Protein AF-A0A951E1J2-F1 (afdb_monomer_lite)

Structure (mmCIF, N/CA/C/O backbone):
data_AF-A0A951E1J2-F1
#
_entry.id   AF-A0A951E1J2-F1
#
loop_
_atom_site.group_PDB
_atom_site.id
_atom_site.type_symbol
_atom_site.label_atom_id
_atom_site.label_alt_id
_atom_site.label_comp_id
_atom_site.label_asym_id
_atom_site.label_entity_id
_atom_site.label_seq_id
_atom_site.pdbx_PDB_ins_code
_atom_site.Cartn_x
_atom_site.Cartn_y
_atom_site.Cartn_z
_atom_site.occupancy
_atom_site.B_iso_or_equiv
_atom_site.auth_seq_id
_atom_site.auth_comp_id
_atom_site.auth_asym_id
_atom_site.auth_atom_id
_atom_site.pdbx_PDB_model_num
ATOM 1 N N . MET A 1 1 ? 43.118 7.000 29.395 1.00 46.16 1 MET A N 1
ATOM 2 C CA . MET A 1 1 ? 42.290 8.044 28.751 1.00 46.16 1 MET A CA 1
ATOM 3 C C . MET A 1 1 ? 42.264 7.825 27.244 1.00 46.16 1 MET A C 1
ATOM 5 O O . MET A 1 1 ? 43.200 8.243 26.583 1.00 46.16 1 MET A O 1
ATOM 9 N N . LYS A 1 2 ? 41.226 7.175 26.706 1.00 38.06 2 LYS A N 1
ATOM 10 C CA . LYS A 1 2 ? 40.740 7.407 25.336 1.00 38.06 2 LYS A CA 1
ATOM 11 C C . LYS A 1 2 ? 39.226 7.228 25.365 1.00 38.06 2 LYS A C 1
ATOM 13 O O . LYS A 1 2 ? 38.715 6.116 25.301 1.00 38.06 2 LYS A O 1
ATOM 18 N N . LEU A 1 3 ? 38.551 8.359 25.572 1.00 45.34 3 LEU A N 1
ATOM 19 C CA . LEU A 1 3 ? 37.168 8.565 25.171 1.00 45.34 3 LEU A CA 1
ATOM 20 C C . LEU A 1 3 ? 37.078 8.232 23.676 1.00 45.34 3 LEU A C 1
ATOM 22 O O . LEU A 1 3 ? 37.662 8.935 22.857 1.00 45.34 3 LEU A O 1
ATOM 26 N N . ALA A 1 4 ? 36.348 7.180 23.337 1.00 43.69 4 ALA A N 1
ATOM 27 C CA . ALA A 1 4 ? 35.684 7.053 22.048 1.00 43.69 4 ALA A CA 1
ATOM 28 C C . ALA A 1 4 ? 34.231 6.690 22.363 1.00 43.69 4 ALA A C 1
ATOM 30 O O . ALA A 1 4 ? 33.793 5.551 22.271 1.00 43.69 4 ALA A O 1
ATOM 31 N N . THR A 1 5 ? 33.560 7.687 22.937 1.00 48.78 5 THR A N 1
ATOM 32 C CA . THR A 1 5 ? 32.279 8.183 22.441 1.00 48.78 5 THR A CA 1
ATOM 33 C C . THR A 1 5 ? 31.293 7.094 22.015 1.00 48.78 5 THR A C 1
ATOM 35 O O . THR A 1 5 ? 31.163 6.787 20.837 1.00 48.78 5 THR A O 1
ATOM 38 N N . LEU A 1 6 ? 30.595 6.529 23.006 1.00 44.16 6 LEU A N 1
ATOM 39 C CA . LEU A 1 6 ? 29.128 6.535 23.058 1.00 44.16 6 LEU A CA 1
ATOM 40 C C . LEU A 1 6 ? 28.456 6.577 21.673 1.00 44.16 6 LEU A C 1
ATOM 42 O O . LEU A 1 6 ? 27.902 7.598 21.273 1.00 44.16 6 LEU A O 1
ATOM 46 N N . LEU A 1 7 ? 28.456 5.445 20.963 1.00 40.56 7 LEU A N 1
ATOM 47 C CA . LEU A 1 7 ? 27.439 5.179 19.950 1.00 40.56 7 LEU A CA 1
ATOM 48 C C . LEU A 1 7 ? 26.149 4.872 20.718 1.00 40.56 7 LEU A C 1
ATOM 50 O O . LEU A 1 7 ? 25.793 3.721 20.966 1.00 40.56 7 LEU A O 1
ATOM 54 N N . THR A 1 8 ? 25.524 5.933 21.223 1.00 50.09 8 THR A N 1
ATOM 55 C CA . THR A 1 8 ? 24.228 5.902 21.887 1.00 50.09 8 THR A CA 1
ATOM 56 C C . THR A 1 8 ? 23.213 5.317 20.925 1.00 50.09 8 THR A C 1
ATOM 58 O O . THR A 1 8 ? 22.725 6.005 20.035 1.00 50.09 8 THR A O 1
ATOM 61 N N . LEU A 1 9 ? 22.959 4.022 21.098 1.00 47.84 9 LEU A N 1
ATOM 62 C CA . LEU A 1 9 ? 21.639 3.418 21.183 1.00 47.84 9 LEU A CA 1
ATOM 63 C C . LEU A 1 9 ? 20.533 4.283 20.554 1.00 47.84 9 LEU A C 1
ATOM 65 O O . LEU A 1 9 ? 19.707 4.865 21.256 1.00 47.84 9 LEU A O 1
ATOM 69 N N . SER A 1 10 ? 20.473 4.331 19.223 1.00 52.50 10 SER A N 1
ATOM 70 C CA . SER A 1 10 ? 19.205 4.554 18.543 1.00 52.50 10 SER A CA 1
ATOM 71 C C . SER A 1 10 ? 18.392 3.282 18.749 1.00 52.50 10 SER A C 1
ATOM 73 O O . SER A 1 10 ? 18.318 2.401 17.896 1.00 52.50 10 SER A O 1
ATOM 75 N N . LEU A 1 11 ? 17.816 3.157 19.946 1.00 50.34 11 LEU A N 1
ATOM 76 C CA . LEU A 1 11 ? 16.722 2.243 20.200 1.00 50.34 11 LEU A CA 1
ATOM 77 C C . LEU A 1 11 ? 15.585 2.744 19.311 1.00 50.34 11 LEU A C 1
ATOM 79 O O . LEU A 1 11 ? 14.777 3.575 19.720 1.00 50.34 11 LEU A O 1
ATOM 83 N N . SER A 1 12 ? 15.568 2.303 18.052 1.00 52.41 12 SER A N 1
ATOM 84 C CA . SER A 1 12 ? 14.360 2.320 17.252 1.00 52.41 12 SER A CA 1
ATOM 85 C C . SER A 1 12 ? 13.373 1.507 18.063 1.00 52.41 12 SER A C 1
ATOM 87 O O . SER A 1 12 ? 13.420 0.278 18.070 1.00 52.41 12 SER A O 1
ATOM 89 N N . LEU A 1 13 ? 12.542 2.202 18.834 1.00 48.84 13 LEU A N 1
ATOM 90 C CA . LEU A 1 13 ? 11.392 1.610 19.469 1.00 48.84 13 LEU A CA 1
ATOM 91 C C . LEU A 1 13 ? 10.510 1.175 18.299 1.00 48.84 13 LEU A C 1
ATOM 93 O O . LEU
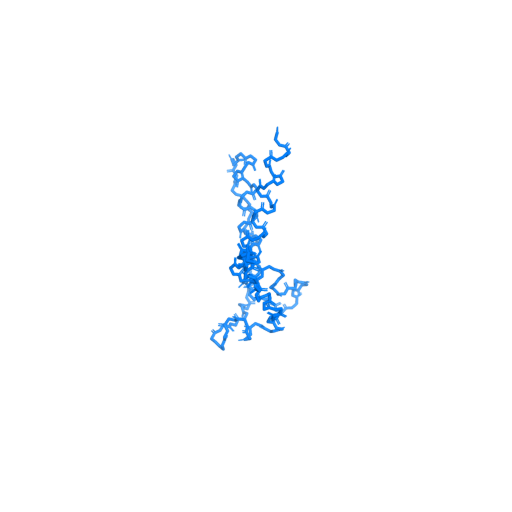 A 1 13 ? 9.715 1.948 17.770 1.00 48.84 13 LEU A O 1
ATOM 97 N N . VAL A 1 14 ? 10.730 -0.045 17.809 1.00 58.69 14 VAL A N 1
ATOM 98 C CA . VAL A 1 14 ? 9.782 -0.715 16.936 1.00 58.69 14 VAL A CA 1
ATOM 99 C C . VAL A 1 14 ? 8.606 -0.979 17.852 1.00 58.69 14 VAL A C 1
ATOM 101 O O . VAL A 1 14 ? 8.572 -1.970 18.578 1.00 58.69 14 VAL A O 1
ATOM 104 N N . ILE A 1 15 ? 7.684 -0.019 17.902 1.00 50.81 15 ILE A N 1
ATOM 105 C CA . ILE A 1 15 ? 6.396 -0.199 18.548 1.00 50.81 15 ILE A CA 1
ATOM 106 C C . ILE A 1 15 ? 5.726 -1.294 17.731 1.00 50.81 15 ILE A C 1
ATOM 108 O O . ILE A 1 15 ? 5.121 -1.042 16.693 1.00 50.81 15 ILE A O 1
○ ○ ○ ○ ○
→ **Task statement**
A verbatim rendering of the listing above is required, without any of its pictures.

→ **Solution**
Protein AF-A0A951E1J2-F1 (afdb_monomer_lite)

Structure (mmCIF, N/CA/C/O backbone):
data_AF-A0A951E1J2-F1
#
_entry.id   AF-A0A951E1J2-F1
#
loop_
_atom_site.group_PDB
_atom_site.id
_atom_site.type_symbol
_atom_site.label_atom_id
_atom_site.label_alt_id
_atom_site.label_comp_id
_atom_site.label_asym_id
_atom_site.label_entity_id
_atom_site.label_seq_id
_atom_site.pdbx_PDB_ins_code
_atom_site.Cartn_x
_atom_site.Cartn_y
_atom_site.Cartn_z
_atom_site.occupancy
_atom_site.B_iso_or_equiv
_atom_site.auth_seq_id
_atom_site.auth_comp_id
_atom_site.auth_asym_id
_atom_site.auth_atom_id
_atom_site.pdbx_PDB_model_num
ATOM 1 N N . MET A 1 1 ? 43.118 7.000 29.395 1.00 46.16 1 MET A N 1
ATOM 2 C CA . MET A 1 1 ? 42.290 8.044 28.751 1.00 46.16 1 MET A CA 1
ATOM 3 C C . MET A 1 1 ? 42.264 7.825 27.244 1.00 46.16 1 MET A C 1
ATOM 5 O O . MET A 1 1 ? 43.200 8.243 26.583 1.00 46.16 1 MET A O 1
ATOM 9 N N . LYS A 1 2 ? 41.226 7.175 26.706 1.00 38.06 2 LYS A N 1
ATOM 10 C CA . LYS A 1 2 ? 40.740 7.407 25.336 1.00 38.06 2 LYS A CA 1
ATOM 11 C C . LYS A 1 2 ? 39.226 7.228 25.365 1.00 38.06 2 LYS A C 1
ATOM 13 O O . LYS A 1 2 ? 38.715 6.116 25.301 1.00 38.06 2 LYS A O 1
ATOM 18 N N . LEU A 1 3 ? 38.551 8.359 25.572 1.00 45.34 3 LEU A N 1
ATOM 19 C CA . LEU A 1 3 ? 37.168 8.565 25.171 1.00 45.34 3 LEU A CA 1
ATOM 20 C C . LEU A 1 3 ? 37.078 8.232 23.676 1.00 45.34 3 LEU A C 1
ATOM 22 O O . LEU A 1 3 ? 37.662 8.935 22.857 1.00 45.34 3 LEU A O 1
ATOM 26 N N . ALA A 1 4 ? 36.348 7.180 23.337 1.00 43.69 4 ALA A N 1
ATOM 27 C CA . ALA A 1 4 ? 35.684 7.053 22.048 1.00 43.69 4 ALA A CA 1
ATOM 28 C C . ALA A 1 4 ? 34.231 6.690 22.363 1.00 43.69 4 ALA A C 1
ATOM 30 O O . ALA A 1 4 ? 33.793 5.551 22.271 1.00 43.69 4 ALA A O 1
ATOM 31 N N . THR A 1 5 ? 33.560 7.687 22.937 1.00 48.78 5 THR A N 1
ATOM 32 C CA . THR A 1 5 ? 32.279 8.183 22.441 1.00 48.78 5 THR A CA 1
ATOM 33 C C . THR A 1 5 ? 31.293 7.094 22.015 1.00 48.78 5 THR A C 1
ATOM 35 O O . THR A 1 5 ? 31.163 6.787 20.837 1.00 48.78 5 THR A O 1
ATOM 38 N N . LEU A 1 6 ? 30.595 6.529 23.006 1.00 44.16 6 LEU A N 1
ATOM 39 C CA . LEU A 1 6 ? 29.128 6.535 23.058 1.00 44.16 6 LEU A CA 1
ATOM 40 C C . LEU A 1 6 ? 28.456 6.577 21.673 1.00 44.16 6 LEU A C 1
ATOM 42 O O . LEU A 1 6 ? 27.902 7.598 21.273 1.00 44.16 6 LEU A O 1
ATOM 46 N N . LEU A 1 7 ? 28.456 5.445 20.963 1.00 40.56 7 LEU A N 1
ATOM 47 C CA . LEU A 1 7 ? 27.439 5.179 19.950 1.00 40.56 7 LEU A CA 1
ATOM 48 C C . LEU A 1 7 ? 26.149 4.872 20.718 1.00 40.56 7 LEU A C 1
ATOM 50 O O . LEU A 1 7 ? 25.793 3.721 20.966 1.00 40.56 7 LEU A O 1
ATOM 54 N N . THR A 1 8 ? 25.524 5.933 21.223 1.00 50.09 8 THR A N 1
ATOM 55 C CA . THR A 1 8 ? 24.228 5.902 21.887 1.00 50.09 8 THR A CA 1
ATOM 56 C C . THR A 1 8 ? 23.213 5.317 20.925 1.00 50.09 8 THR A C 1
ATOM 58 O O . THR A 1 8 ? 22.725 6.005 20.035 1.00 50.09 8 THR A O 1
ATOM 61 N N . LEU A 1 9 ? 22.959 4.022 21.098 1.00 47.84 9 LEU A N 1
ATOM 62 C CA . LEU A 1 9 ? 21.639 3.418 21.183 1.00 47.84 9 LEU A CA 1
ATOM 63 C C . LEU A 1 9 ? 20.533 4.283 20.554 1.00 47.84 9 LEU A C 1
ATOM 65 O O . LEU A 1 9 ? 19.707 4.865 21.256 1.00 47.84 9 LEU A O 1
ATOM 69 N N . SER A 1 10 ? 20.473 4.331 19.223 1.00 52.50 10 SER A N 1
ATOM 70 C CA . SER A 1 10 ? 19.205 4.554 18.543 1.00 52.50 10 SER A CA 1
ATOM 71 C C . SER A 1 10 ? 18.392 3.282 18.749 1.00 52.50 10 SER A C 1
ATOM 73 O O . SER A 1 10 ? 18.318 2.401 17.896 1.00 52.50 10 SER A O 1
ATOM 75 N N . LEU A 1 11 ? 17.816 3.157 19.946 1.00 50.34 11 LEU A N 1
ATOM 76 C CA . LEU A 1 11 ? 16.722 2.243 20.200 1.00 50.34 11 LEU A CA 1
ATOM 77 C C . LEU A 1 11 ? 15.585 2.744 19.311 1.00 50.34 11 LEU A C 1
ATOM 79 O O . LEU A 1 11 ? 14.777 3.575 19.720 1.00 50.34 11 LEU A O 1
ATOM 83 N N . SER A 1 12 ? 15.568 2.303 18.052 1.00 52.41 12 SER A N 1
ATOM 84 C CA . SER A 1 12 ? 14.360 2.320 17.252 1.00 52.41 12 SER A CA 1
ATOM 85 C C . SER A 1 12 ? 13.373 1.507 18.063 1.00 52.41 12 SER A C 1
ATOM 87 O O . SER A 1 12 ? 13.420 0.278 18.070 1.00 52.41 12 SER A O 1
ATOM 89 N N . LEU A 1 13 ? 12.542 2.202 18.834 1.00 48.84 13 LEU A N 1
ATOM 90 C CA . LEU A 1 13 ? 11.392 1.610 19.469 1.00 48.84 13 LEU A CA 1
ATOM 91 C C . LEU A 1 13 ? 10.510 1.175 18.299 1.00 48.84 13 LEU A C 1
ATOM 93 O O . LEU
 A 1 13 ? 9.715 1.948 17.770 1.00 48.84 13 LEU A O 1
ATOM 97 N N . VAL A 1 14 ? 10.730 -0.045 17.809 1.00 58.69 14 VAL A N 1
ATOM 98 C CA . VAL A 1 14 ? 9.782 -0.715 16.936 1.00 58.69 14 VAL A CA 1
ATOM 99 C C . VAL A 1 14 ? 8.606 -0.979 17.852 1.00 58.69 14 VAL A C 1
ATOM 101 O O . VAL A 1 14 ? 8.572 -1.970 18.578 1.00 58.69 14 VAL A O 1
ATOM 104 N N . ILE A 1 15 ? 7.684 -0.019 17.902 1.00 50.81 15 ILE A N 1
ATOM 105 C CA . ILE A 1 15 ? 6.396 -0.199 18.548 1.00 50.81 15 ILE A CA 1
ATOM 106 C C . ILE A 1 15 ? 5.726 -1.294 17.731 1.00 50.81 15 ILE A C 1
ATOM 108 O O . ILE A 1 15 ? 5.121 -1.042 16.693 1.00 50.81 15 ILE A O 1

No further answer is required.